### Activity
The records below hold a stretch from the line with "Protein AF-A0A5K7Z9U1-F1 (afdb_monomer)" through the line with "ATOM 20 C C"; return exactly those lines, ends included, and nothing more.

### Material provided

-- -- --

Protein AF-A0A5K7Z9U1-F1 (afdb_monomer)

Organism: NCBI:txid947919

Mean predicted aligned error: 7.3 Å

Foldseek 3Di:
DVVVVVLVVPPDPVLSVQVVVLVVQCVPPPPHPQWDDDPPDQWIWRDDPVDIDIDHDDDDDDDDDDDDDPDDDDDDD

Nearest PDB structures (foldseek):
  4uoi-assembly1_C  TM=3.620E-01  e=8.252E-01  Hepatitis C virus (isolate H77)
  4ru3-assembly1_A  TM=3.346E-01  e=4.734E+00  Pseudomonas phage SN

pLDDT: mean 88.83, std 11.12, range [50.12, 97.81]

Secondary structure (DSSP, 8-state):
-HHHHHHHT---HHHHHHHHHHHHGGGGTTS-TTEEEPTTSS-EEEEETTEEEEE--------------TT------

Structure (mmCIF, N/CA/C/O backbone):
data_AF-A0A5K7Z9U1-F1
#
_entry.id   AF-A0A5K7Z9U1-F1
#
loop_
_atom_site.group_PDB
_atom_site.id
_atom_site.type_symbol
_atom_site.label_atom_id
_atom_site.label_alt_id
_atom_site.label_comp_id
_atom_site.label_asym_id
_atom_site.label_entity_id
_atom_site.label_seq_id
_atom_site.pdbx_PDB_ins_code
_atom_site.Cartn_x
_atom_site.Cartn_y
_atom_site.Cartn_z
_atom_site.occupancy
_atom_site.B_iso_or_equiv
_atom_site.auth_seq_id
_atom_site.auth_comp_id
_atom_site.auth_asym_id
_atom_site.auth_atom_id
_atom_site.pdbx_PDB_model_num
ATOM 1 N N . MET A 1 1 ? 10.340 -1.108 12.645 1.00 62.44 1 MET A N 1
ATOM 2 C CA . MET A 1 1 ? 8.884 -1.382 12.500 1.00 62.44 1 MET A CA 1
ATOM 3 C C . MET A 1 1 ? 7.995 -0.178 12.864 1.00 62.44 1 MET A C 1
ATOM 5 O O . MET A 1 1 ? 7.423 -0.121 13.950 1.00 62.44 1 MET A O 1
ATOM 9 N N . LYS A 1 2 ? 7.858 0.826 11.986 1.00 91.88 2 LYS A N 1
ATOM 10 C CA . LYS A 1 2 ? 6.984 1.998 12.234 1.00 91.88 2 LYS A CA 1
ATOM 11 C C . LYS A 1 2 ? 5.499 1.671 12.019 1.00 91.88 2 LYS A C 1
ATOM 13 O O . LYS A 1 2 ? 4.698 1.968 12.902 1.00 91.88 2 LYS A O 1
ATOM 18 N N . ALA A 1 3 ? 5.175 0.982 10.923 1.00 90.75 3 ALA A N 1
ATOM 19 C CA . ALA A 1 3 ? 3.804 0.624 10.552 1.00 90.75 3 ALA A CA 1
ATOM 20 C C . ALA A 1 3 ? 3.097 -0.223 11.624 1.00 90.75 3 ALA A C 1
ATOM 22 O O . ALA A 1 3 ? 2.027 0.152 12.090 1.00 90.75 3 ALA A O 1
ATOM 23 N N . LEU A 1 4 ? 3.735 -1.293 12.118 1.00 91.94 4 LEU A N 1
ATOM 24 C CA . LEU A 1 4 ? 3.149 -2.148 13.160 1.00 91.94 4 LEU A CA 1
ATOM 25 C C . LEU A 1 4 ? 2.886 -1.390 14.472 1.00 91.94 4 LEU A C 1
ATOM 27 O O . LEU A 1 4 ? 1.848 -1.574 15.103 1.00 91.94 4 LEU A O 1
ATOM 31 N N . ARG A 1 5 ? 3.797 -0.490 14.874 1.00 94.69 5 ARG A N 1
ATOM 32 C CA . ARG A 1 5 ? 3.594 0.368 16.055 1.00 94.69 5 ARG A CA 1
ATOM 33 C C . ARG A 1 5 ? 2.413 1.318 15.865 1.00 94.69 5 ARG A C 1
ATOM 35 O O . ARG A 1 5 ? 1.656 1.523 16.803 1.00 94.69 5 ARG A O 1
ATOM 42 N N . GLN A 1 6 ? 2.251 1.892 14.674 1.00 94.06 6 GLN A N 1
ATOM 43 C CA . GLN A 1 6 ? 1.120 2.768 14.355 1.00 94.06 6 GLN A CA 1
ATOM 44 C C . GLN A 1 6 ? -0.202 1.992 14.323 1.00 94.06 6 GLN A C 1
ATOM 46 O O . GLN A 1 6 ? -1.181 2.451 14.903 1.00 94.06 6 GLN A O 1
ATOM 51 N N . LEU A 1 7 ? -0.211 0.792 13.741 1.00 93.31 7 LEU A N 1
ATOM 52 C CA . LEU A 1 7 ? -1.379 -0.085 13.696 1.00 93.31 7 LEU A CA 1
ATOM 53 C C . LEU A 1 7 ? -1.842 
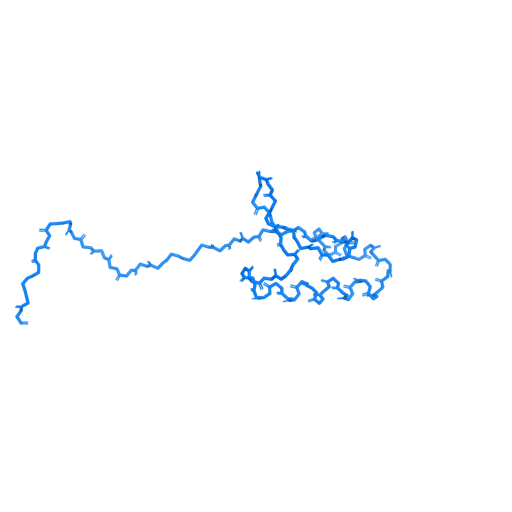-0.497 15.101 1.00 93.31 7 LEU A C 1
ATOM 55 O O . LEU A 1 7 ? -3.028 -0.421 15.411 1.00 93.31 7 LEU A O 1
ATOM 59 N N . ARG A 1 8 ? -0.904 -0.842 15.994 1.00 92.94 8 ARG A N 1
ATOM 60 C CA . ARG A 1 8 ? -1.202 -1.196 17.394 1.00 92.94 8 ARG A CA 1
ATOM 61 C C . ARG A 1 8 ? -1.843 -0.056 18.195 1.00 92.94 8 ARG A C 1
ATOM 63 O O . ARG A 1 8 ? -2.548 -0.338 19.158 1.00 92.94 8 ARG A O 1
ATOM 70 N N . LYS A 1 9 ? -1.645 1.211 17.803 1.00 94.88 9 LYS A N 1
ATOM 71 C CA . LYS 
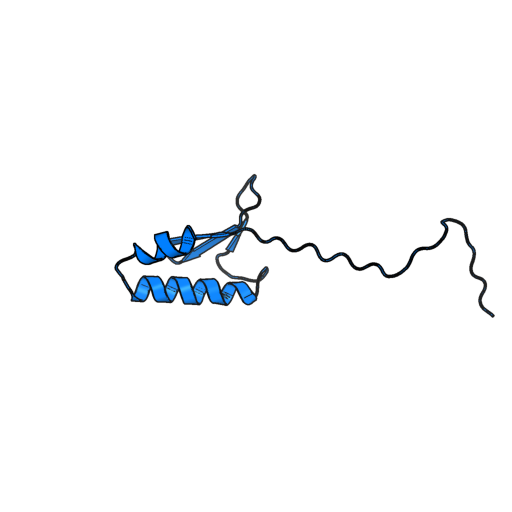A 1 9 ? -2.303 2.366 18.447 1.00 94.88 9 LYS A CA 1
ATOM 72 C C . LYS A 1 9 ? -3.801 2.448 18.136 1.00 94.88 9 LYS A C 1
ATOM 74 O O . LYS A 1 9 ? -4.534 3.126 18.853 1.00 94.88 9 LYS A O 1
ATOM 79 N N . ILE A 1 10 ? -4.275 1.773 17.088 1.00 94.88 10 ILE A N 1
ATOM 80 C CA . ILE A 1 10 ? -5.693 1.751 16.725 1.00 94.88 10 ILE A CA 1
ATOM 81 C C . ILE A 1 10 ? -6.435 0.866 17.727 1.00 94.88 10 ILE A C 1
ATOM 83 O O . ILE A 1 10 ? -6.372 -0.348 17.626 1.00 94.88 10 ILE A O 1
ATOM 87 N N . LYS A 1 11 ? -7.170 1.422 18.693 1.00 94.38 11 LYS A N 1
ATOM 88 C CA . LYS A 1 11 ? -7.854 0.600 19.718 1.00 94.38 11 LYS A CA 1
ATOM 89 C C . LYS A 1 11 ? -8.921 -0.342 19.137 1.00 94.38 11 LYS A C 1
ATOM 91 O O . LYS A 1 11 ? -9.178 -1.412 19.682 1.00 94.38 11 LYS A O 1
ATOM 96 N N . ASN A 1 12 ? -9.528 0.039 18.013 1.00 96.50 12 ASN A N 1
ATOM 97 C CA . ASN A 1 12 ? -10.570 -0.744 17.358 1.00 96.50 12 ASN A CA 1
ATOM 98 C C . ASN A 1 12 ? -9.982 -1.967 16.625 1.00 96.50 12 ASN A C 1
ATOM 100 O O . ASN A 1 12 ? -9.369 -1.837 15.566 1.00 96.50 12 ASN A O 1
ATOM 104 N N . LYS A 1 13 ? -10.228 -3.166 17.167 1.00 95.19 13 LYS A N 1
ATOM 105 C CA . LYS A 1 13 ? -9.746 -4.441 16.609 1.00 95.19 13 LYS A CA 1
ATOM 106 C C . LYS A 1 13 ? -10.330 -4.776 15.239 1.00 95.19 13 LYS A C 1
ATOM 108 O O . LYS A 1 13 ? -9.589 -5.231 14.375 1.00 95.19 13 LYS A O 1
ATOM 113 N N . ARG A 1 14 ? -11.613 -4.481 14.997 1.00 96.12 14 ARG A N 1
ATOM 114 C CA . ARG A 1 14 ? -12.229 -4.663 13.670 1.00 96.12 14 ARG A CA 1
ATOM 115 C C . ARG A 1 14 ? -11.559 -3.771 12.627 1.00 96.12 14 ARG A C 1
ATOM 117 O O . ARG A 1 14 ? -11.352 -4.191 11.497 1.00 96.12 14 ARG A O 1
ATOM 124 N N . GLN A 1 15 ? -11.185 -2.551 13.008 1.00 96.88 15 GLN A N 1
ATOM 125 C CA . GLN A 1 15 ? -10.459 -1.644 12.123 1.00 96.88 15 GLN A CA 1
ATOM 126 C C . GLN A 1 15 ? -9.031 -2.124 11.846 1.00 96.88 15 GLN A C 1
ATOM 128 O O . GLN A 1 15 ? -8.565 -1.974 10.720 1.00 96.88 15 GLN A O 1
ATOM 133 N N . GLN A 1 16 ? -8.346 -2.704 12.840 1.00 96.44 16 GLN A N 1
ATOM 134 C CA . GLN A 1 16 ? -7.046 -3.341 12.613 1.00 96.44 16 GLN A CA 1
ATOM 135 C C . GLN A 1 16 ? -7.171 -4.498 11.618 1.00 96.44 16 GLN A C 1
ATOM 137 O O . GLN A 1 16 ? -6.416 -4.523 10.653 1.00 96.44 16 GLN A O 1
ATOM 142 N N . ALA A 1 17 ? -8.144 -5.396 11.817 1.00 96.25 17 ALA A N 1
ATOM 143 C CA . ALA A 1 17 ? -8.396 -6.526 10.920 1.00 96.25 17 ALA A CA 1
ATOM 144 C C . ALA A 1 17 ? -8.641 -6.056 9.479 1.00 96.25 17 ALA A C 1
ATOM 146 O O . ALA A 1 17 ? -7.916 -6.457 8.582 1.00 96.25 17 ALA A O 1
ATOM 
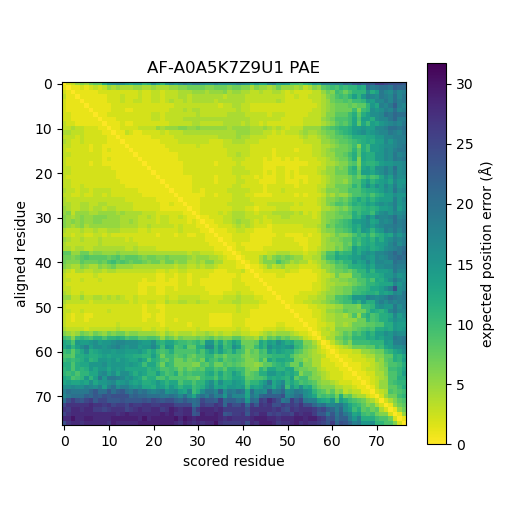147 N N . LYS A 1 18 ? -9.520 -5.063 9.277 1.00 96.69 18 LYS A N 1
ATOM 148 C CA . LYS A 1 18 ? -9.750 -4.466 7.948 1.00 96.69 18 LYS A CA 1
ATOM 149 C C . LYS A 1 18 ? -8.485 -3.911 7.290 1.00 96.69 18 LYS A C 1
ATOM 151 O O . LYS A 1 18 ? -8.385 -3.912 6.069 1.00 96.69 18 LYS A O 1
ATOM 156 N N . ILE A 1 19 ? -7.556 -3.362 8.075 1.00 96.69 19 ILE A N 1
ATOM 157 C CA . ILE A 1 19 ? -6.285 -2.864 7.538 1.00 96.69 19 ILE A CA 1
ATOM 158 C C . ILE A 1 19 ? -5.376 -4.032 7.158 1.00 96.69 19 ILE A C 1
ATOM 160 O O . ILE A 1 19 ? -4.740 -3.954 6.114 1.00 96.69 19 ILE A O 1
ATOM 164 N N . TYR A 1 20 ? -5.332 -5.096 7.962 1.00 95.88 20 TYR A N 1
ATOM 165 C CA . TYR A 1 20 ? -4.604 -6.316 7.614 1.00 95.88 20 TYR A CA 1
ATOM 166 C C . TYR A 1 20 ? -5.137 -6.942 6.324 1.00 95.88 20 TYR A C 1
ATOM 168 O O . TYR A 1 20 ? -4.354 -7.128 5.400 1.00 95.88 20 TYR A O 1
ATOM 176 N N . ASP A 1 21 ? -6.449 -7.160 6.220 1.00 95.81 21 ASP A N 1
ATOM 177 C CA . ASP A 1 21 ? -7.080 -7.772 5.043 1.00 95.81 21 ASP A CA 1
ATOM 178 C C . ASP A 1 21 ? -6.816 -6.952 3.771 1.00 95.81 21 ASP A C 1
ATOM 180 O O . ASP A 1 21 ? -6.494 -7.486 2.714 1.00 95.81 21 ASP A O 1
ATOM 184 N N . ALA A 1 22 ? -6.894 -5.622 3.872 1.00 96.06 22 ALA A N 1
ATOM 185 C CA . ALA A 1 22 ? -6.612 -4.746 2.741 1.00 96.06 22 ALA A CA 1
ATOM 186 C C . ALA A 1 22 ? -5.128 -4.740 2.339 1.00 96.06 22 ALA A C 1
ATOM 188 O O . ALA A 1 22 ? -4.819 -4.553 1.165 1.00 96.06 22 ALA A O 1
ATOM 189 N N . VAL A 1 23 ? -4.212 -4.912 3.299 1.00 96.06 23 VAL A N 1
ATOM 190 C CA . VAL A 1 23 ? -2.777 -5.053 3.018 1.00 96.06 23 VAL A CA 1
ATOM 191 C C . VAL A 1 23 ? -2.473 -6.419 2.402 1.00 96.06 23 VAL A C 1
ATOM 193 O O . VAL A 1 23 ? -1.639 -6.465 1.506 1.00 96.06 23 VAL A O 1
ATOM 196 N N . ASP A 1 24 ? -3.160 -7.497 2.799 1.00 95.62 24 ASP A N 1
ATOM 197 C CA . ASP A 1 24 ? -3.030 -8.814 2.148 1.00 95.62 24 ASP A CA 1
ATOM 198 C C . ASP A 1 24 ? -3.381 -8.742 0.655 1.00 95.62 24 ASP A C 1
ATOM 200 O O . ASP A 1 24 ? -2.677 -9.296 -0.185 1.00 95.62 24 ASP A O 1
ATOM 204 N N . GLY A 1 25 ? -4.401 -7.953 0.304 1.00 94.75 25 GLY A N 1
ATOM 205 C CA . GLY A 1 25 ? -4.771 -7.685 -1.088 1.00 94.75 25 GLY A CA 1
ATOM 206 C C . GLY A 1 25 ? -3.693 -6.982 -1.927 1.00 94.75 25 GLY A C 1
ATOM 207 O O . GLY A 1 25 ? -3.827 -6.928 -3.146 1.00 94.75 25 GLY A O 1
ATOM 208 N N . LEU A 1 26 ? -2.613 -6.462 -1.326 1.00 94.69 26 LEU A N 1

-- -- --

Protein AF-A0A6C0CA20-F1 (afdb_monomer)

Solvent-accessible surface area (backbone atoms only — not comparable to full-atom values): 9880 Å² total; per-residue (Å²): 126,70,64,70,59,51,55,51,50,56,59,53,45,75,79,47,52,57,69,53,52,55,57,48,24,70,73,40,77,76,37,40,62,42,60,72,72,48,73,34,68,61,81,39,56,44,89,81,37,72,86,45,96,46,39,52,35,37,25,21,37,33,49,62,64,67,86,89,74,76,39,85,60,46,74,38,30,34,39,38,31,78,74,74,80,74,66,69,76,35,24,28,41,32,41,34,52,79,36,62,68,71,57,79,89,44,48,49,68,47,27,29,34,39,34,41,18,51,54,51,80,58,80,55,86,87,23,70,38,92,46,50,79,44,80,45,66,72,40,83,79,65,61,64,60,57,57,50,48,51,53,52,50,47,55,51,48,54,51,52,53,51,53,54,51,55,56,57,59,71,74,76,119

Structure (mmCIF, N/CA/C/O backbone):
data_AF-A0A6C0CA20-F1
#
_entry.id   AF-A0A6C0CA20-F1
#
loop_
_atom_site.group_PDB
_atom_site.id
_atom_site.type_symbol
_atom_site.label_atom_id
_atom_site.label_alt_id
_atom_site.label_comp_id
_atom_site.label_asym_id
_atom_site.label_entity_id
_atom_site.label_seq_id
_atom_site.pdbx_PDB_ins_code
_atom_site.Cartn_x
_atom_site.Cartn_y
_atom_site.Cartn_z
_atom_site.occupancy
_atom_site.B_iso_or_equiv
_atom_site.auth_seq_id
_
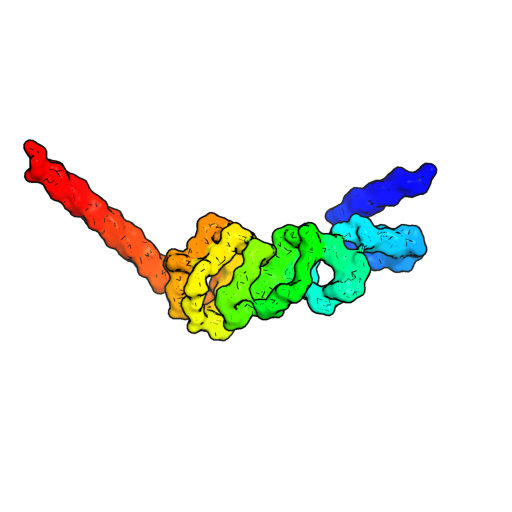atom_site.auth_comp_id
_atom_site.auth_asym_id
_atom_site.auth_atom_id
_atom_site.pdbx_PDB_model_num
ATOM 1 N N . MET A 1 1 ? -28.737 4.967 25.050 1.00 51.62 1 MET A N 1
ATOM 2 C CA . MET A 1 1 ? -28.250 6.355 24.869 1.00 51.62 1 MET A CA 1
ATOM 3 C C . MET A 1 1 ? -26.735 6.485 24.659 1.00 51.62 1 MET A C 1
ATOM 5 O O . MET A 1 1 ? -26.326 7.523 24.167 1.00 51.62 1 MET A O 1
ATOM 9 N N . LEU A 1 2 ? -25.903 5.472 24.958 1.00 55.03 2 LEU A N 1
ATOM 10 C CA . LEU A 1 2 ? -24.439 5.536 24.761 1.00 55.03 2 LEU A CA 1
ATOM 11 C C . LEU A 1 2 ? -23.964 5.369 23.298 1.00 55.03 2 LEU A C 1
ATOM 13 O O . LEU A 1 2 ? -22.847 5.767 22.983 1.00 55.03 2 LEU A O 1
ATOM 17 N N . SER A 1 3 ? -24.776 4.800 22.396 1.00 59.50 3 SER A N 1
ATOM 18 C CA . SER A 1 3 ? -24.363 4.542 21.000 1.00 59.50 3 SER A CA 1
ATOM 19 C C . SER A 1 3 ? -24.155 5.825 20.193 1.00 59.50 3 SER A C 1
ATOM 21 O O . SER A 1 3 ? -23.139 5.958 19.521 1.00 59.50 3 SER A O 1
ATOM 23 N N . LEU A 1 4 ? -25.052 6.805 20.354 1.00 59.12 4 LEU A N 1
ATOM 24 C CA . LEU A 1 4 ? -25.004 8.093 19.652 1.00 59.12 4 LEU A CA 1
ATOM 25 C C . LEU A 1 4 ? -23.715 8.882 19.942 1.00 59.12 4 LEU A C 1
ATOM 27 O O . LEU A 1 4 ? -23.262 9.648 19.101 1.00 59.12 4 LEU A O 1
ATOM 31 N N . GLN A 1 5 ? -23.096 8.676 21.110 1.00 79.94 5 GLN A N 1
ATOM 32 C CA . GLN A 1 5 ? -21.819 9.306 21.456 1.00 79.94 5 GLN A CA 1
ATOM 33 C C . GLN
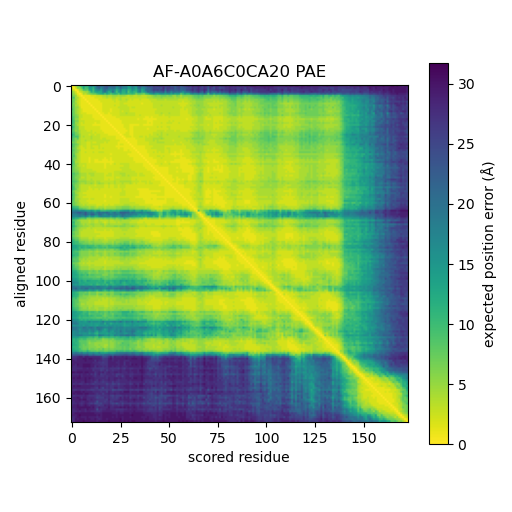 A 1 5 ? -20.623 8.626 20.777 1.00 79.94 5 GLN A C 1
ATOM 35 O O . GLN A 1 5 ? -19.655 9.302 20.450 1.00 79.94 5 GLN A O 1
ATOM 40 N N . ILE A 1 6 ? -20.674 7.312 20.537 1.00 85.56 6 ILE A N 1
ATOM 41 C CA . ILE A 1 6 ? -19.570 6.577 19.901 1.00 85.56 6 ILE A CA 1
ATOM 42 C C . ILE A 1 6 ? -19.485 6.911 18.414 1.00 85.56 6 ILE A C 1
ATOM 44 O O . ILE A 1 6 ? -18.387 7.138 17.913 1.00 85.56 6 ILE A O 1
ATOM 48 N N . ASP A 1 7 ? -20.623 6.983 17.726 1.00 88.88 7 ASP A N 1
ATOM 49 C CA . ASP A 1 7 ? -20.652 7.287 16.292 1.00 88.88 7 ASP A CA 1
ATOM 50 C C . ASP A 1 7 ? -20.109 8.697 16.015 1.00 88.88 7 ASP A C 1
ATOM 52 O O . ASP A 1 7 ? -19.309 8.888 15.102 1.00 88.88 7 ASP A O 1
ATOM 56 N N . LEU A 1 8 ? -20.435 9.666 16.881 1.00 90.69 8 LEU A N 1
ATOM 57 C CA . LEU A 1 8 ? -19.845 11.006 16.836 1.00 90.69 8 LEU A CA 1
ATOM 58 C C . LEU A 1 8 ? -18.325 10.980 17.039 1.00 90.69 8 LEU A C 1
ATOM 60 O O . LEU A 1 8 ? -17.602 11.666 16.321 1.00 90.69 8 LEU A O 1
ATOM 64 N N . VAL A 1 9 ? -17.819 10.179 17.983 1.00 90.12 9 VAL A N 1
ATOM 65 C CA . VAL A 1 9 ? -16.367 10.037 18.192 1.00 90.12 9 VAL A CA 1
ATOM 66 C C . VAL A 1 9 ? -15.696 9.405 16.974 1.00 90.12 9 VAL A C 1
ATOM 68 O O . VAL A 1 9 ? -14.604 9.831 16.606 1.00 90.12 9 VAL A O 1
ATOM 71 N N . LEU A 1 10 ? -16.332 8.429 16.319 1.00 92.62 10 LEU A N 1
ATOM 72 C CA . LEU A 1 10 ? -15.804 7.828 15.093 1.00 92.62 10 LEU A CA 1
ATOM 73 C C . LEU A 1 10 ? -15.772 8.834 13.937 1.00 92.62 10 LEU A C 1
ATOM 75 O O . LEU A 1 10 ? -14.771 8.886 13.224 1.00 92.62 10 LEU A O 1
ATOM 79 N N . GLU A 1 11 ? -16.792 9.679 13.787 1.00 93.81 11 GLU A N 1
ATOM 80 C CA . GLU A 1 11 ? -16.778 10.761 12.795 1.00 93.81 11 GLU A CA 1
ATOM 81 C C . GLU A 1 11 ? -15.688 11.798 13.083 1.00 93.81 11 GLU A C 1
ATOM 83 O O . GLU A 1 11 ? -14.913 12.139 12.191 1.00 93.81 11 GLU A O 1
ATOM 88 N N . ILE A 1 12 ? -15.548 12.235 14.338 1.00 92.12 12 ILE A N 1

-- -- --

### Answer to this task
Protein AF-A0A5K7Z9U1-F1 (afdb_monomer)

Organism: NCBI:txid947919

Mean predicted aligned error: 7.3 Å

Foldseek 3Di:
DVVVVVLVVPPDPVLSVQVVVLVVQCVPPPPHPQWDDDPPDQWIWRDDPVDIDIDHDDDDDDDDDDDDDPDDDDDDD

Nearest PDB structures (foldseek):
  4uoi-assembly1_C  TM=3.620E-01  e=8.252E-01  Hepatitis C virus (isolate H77)
  4ru3-assembly1_A  TM=3.346E-01  e=4.734E+00  Pseudomonas phage SN

pLDDT: mean 88.83, std 11.12, range [50.12, 97.81]

Secondary structure (DSSP, 8-state):
-HHHHHHHT---HHHHHHHHHHHHGGGGTTS-TTEEEPTTSS-EEEEETTEEEEE--------------TT------

Structure (mmCIF, N/CA/C/O backbone):
data_AF-A0A5K7Z9U1-F1
#
_entry.id   AF-A0A5K7Z9U1-F1
#
loop_
_atom_site.group_PDB
_atom_site.id
_atom_site.type_symbol
_atom_site.label_atom_id
_atom_site.label_alt_id
_atom_site.label_comp_id
_atom_site.label_asym_id
_atom_site.label_entity_id
_atom_site.label_seq_id
_atom_site.pdbx_PDB_ins_code
_atom_site.Cartn_x
_atom_site.Cartn_y
_atom_site.Cartn_z
_atom_site.occupancy
_atom_site.B_iso_or_equiv
_atom_site.auth_seq_id
_atom_site.auth_comp_id
_atom_site.auth_asym_id
_atom_site.auth_atom_id
_atom_site.pdbx_PDB_model_num
ATOM 1 N N . MET A 1 1 ? 10.340 -1.108 12.645 1.00 62.44 1 MET A N 1
ATOM 2 C CA . MET A 1 1 ? 8.884 -1.382 12.500 1.00 62.44 1 MET A CA 1
ATOM 3 C C . MET A 1 1 ? 7.995 -0.178 12.864 1.00 62.44 1 MET A C 1
ATOM 5 O O . MET A 1 1 ? 7.423 -0.121 13.950 1.00 62.44 1 MET A O 1
ATOM 9 N N . LYS A 1 2 ? 7.858 0.826 11.986 1.00 91.88 2 LYS A N 1
ATOM 10 C CA . LYS A 1 2 ? 6.984 1.998 12.234 1.00 91.88 2 LYS A CA 1
ATOM 11 C C . LYS A 1 2 ? 5.499 1.671 12.019 1.00 91.88 2 LYS A C 1
ATOM 13 O O . LYS A 1 2 ? 4.698 1.968 12.902 1.00 91.88 2 LYS A O 1
ATOM 18 N N . ALA A 1 3 ? 5.175 0.982 10.923 1.00 90.75 3 ALA A N 1
ATOM 19 C CA . ALA A 1 3 ? 3.804 0.624 10.552 1.00 90.75 3 ALA A CA 1
ATOM 20 C C . ALA A 1 3 ? 3.097 -0.223 11.624 1.00 90.75 3 ALA A C 1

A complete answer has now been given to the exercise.